"High-dimensional random phenomena and rare events"

《高维随机现象和罕见事件》

基本信息

批准号：
1713032
负责人：
Kavita Ramanan
金额：
$ 36万
依托单位：
Brown University
依托单位国家：
美国
项目类别：
Continuing Grant
财政年份：
2017
资助国家：
美国
起止时间：
2017-09-01 至 2020-08-31
项目状态：
已结题

来源：
https://www.nsf.gov/awardsearch/showAward?AWD_ID=1713032&HistoricalAwards=false
关键词：
dimensional random phenomena rare events

项目摘要

Applications in diverse fields, including data analysis, convex geometry, biology, physics, economics, engineering, operations research, and computer science, give rise to questions about random phenomena in high dimensions. For example, given data that lives in a high-dimensional space, what information can be obtained by studying lower-dimensional projections of the data? Given a large number of interacting agents, who strategically make choices based only on their own state and the distribution of states of the other agents, what do their equilibria (or optimal strategies) look like? This award supports the development of diverse mathematical techniques for the analysis of such questions. The focus will be on characterizing large deviations from typical behavior, which though rare, are often of crucial importance in applications. The investigator will help train new mathematics researchers, mentor early career researchers, and be involved in outreach efforts. The research will address three topics concerning high-dimensional random phenomena. The first involves the study of random projections of probability measures in high-dimensional Euclidean spaces. This is relevant both for the statistical analysis of high-dimensional data, as well as for asymptotic convex geometry and asymptotic functional analysis. The focus is on characterizing the large deviation behavior of such random projections, as the dimension goes to infinity. This is of interest because, unlike fluctuations, the large deviation behavior is non-universal and thus distinguishes between different high-dimensional distributions. The second topic considers properties of high-dimensional Gibbs distributions on a class of hard-core configurations associated with a graph. Whereas classical models assume discrete spins, the focus of this research is on versions with continuous spins, which exhibit quite different behavior and require new techniques for their analysis. The last topic concerns the analysis of fluctuations, large deviations and concentration inequalities for Nash equilibria in both static and dynamic games of mean-field type with a large number of rational agents. This has implications for a broad range of applications and entails the development of new mathematical techniques, including large deviations principles for set-valued random elements, and analysis of solutions to a master equation for mean-field games.
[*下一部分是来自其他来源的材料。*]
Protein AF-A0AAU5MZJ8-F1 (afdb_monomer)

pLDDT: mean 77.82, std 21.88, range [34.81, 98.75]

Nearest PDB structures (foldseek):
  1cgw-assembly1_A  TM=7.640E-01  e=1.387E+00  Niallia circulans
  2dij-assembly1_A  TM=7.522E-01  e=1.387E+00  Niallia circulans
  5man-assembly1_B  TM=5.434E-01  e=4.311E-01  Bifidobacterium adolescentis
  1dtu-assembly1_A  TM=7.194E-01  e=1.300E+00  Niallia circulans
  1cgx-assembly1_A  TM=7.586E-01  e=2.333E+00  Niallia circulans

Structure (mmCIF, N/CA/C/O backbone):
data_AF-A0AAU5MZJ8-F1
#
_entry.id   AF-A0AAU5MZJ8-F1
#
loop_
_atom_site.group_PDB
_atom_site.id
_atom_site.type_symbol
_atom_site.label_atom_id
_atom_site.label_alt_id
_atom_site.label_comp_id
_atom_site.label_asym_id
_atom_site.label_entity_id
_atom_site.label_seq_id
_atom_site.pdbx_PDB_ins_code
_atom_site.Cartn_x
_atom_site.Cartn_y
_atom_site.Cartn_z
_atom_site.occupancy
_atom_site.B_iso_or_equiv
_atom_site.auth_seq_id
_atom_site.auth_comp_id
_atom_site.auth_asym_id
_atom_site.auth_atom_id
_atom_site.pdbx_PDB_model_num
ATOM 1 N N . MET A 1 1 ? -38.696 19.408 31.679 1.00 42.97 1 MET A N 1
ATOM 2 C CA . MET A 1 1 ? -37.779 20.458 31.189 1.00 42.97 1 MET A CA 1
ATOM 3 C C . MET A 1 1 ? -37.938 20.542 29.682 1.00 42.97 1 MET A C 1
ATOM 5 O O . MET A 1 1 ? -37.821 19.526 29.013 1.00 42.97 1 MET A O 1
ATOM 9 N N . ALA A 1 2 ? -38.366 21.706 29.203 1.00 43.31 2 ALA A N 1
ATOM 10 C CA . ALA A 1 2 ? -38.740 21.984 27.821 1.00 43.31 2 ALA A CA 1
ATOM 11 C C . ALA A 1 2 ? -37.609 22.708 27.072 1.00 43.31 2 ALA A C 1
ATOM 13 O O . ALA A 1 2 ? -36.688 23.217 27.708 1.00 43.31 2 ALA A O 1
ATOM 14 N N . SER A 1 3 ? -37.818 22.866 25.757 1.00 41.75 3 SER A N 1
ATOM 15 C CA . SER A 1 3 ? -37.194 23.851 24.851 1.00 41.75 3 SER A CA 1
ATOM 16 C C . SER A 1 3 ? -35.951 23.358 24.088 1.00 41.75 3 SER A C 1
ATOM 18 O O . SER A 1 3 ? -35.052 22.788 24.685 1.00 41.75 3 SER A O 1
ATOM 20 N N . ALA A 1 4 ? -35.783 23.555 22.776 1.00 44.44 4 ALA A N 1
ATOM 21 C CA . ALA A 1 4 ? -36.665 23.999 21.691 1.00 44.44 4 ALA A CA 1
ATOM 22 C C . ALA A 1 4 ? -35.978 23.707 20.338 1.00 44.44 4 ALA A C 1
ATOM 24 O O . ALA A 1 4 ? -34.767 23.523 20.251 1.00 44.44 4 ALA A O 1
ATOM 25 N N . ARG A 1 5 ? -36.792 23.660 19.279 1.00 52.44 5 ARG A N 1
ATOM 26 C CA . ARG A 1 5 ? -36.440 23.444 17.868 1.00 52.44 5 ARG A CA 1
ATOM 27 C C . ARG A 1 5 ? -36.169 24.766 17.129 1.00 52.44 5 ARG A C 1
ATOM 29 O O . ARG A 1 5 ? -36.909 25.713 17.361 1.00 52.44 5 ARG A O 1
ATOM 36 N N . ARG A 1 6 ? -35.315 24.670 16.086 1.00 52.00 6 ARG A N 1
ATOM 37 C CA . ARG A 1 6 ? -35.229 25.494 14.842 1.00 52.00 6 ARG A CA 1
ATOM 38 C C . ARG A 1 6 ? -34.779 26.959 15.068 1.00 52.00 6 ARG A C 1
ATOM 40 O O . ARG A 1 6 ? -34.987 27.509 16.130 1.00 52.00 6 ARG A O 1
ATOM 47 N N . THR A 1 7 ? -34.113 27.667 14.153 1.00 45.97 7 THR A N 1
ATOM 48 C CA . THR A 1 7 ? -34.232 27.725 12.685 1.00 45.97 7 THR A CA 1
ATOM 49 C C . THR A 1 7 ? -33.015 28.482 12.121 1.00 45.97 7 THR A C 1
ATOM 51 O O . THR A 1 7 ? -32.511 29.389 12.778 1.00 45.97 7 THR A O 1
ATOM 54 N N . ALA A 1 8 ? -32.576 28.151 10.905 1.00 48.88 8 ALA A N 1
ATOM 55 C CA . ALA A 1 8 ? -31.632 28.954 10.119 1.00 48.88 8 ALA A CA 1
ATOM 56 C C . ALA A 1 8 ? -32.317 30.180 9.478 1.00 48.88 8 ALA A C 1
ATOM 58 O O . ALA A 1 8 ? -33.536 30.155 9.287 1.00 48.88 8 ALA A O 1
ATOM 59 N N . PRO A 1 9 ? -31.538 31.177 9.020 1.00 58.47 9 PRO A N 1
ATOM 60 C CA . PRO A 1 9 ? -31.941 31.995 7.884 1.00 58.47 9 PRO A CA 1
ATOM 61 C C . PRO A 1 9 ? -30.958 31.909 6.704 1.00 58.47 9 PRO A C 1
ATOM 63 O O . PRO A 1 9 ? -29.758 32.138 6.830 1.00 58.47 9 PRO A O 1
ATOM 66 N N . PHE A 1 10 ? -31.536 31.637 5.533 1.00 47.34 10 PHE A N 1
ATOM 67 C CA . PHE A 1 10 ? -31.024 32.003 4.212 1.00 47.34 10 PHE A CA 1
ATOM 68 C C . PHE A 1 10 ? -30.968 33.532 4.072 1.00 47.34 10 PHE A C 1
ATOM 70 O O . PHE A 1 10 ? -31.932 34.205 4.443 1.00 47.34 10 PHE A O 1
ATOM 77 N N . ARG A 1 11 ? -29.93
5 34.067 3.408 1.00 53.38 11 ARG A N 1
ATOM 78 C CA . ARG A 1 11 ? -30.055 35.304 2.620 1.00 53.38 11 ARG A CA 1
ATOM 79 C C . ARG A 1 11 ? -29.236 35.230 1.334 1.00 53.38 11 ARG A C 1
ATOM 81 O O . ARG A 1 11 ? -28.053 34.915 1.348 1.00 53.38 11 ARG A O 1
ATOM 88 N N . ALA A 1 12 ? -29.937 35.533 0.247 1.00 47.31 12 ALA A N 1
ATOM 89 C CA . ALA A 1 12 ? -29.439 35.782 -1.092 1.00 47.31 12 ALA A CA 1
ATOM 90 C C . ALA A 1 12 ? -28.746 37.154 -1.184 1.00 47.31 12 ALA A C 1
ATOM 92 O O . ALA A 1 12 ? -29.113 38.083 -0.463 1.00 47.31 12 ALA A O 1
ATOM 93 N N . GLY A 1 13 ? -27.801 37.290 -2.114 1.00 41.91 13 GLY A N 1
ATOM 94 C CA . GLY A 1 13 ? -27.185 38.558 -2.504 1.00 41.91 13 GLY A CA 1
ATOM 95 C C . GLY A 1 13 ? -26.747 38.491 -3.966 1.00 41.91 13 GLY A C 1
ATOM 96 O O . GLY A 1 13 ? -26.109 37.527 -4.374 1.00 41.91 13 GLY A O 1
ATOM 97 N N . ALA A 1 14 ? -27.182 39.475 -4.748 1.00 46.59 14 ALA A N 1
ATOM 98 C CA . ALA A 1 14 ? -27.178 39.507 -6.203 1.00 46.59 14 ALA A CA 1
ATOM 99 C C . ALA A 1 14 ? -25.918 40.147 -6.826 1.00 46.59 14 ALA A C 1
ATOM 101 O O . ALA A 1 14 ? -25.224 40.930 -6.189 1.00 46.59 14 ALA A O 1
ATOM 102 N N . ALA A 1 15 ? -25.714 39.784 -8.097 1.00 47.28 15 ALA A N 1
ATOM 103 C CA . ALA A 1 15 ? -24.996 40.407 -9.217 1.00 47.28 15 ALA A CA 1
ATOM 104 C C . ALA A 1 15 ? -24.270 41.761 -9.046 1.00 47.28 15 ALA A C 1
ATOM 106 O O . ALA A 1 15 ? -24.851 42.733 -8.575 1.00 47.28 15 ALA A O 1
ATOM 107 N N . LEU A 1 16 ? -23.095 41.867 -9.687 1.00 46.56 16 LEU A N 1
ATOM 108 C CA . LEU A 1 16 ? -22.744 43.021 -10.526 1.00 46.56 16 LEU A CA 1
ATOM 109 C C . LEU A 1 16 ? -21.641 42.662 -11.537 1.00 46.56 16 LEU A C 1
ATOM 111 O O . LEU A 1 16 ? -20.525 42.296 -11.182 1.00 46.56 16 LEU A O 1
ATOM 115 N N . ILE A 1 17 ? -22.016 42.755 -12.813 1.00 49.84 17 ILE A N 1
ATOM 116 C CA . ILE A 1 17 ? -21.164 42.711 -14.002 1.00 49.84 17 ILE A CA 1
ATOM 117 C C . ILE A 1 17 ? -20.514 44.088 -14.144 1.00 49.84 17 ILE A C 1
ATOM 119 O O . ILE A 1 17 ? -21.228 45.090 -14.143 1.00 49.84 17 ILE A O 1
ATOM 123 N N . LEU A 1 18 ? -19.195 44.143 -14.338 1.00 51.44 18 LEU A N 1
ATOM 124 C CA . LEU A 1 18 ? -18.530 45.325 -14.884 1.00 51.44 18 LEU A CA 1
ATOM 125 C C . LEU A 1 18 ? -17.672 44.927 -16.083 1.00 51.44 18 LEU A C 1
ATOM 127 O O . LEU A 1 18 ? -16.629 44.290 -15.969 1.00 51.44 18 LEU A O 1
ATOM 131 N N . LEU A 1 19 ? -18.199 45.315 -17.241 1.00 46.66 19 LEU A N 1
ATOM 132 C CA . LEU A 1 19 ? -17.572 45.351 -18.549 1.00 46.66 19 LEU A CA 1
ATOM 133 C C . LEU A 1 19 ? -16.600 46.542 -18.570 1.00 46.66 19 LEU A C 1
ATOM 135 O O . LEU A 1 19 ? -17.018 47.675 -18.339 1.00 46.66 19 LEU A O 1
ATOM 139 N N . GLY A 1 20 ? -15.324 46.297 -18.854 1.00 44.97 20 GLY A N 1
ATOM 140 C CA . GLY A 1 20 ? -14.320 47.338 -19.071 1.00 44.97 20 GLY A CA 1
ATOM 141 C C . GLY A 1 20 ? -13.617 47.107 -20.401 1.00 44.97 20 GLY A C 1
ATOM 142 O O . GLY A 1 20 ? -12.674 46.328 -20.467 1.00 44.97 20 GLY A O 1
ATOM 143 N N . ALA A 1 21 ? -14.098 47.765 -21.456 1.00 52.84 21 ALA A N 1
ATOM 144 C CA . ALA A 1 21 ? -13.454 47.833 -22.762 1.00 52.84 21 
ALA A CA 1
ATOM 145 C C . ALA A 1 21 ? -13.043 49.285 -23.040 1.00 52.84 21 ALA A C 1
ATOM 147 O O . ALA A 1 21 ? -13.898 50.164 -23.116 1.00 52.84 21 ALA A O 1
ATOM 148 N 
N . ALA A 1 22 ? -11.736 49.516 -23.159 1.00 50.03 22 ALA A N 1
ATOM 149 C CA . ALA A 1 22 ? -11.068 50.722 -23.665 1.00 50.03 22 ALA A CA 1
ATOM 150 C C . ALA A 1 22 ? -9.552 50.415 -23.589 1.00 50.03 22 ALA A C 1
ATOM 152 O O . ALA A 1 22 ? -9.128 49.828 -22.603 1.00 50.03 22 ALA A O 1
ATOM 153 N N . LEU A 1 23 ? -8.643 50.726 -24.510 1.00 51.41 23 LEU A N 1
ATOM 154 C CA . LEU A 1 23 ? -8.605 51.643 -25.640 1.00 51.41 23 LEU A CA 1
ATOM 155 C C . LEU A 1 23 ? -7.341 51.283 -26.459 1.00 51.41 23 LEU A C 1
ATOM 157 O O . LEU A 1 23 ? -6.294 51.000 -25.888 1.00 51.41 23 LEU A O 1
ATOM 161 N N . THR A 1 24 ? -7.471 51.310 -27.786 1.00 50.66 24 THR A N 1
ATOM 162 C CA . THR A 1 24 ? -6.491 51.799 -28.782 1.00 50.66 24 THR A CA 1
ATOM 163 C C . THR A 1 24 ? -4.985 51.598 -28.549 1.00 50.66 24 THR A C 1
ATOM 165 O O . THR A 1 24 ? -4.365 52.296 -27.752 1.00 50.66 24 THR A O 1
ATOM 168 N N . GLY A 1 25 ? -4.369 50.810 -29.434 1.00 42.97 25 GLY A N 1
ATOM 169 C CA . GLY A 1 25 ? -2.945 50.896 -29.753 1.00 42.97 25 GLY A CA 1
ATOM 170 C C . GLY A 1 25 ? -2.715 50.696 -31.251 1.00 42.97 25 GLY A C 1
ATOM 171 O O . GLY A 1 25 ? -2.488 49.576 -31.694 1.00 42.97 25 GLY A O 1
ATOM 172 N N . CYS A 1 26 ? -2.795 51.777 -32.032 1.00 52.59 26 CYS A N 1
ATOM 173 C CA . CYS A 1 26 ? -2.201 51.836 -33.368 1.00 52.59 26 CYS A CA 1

数据分析、凸几何、生物学、物理学、经济学、工程、运筹学和计算机科学等不同领域的应用引发了有关高维随机现象的问题。例如，给定存在于高维空间中的数据，通过研究数据的低维投影可以获得什么信息？给定大量相互作用的智能体，它们仅根据自己的状态和其他智能体的状态分布进行战略选择，那么它们的均衡（或最优策略）是什么样的？该奖项支持开发用于分析此类问题的多种数学技术。重点是描述与典型行为的巨大偏差，虽然这种情况很少见，但在应用中通常至关重要。调查员将帮助培训新的数学研究人员，指导早期职业研究人员，并参与外展工作。该研究将解决有关高维随机现象的三个主题。第一个涉及高维欧几里得空间中概率测度的随机投影的研究。这对于高维数据的统计分析以及渐近凸几何和渐近泛函分析都相关。重点是当维度趋向无穷大时，表征此类随机投影的大偏差行为。这是很有趣的，因为与波动不同，大偏差行为是非普遍的，因此可以区分不同的高维分布。第二个主题考虑与图相关的一类硬核配置的高维吉布斯分布的属性。虽然经典模型假设离散自旋，但本研究的重点是具有连续自旋的版本，它们表现出截然不同的行为，需要新技术进行分析。最后一个主题涉及大量理性主体平均场型静态和动态博弈中纳什均衡的波动、大偏差和集中不等式的分析。这对广泛的应用产生了影响，并需要开发新的数学技术，包括集值随机元素的大偏差原理，以及平均场博弈主方程解的分析。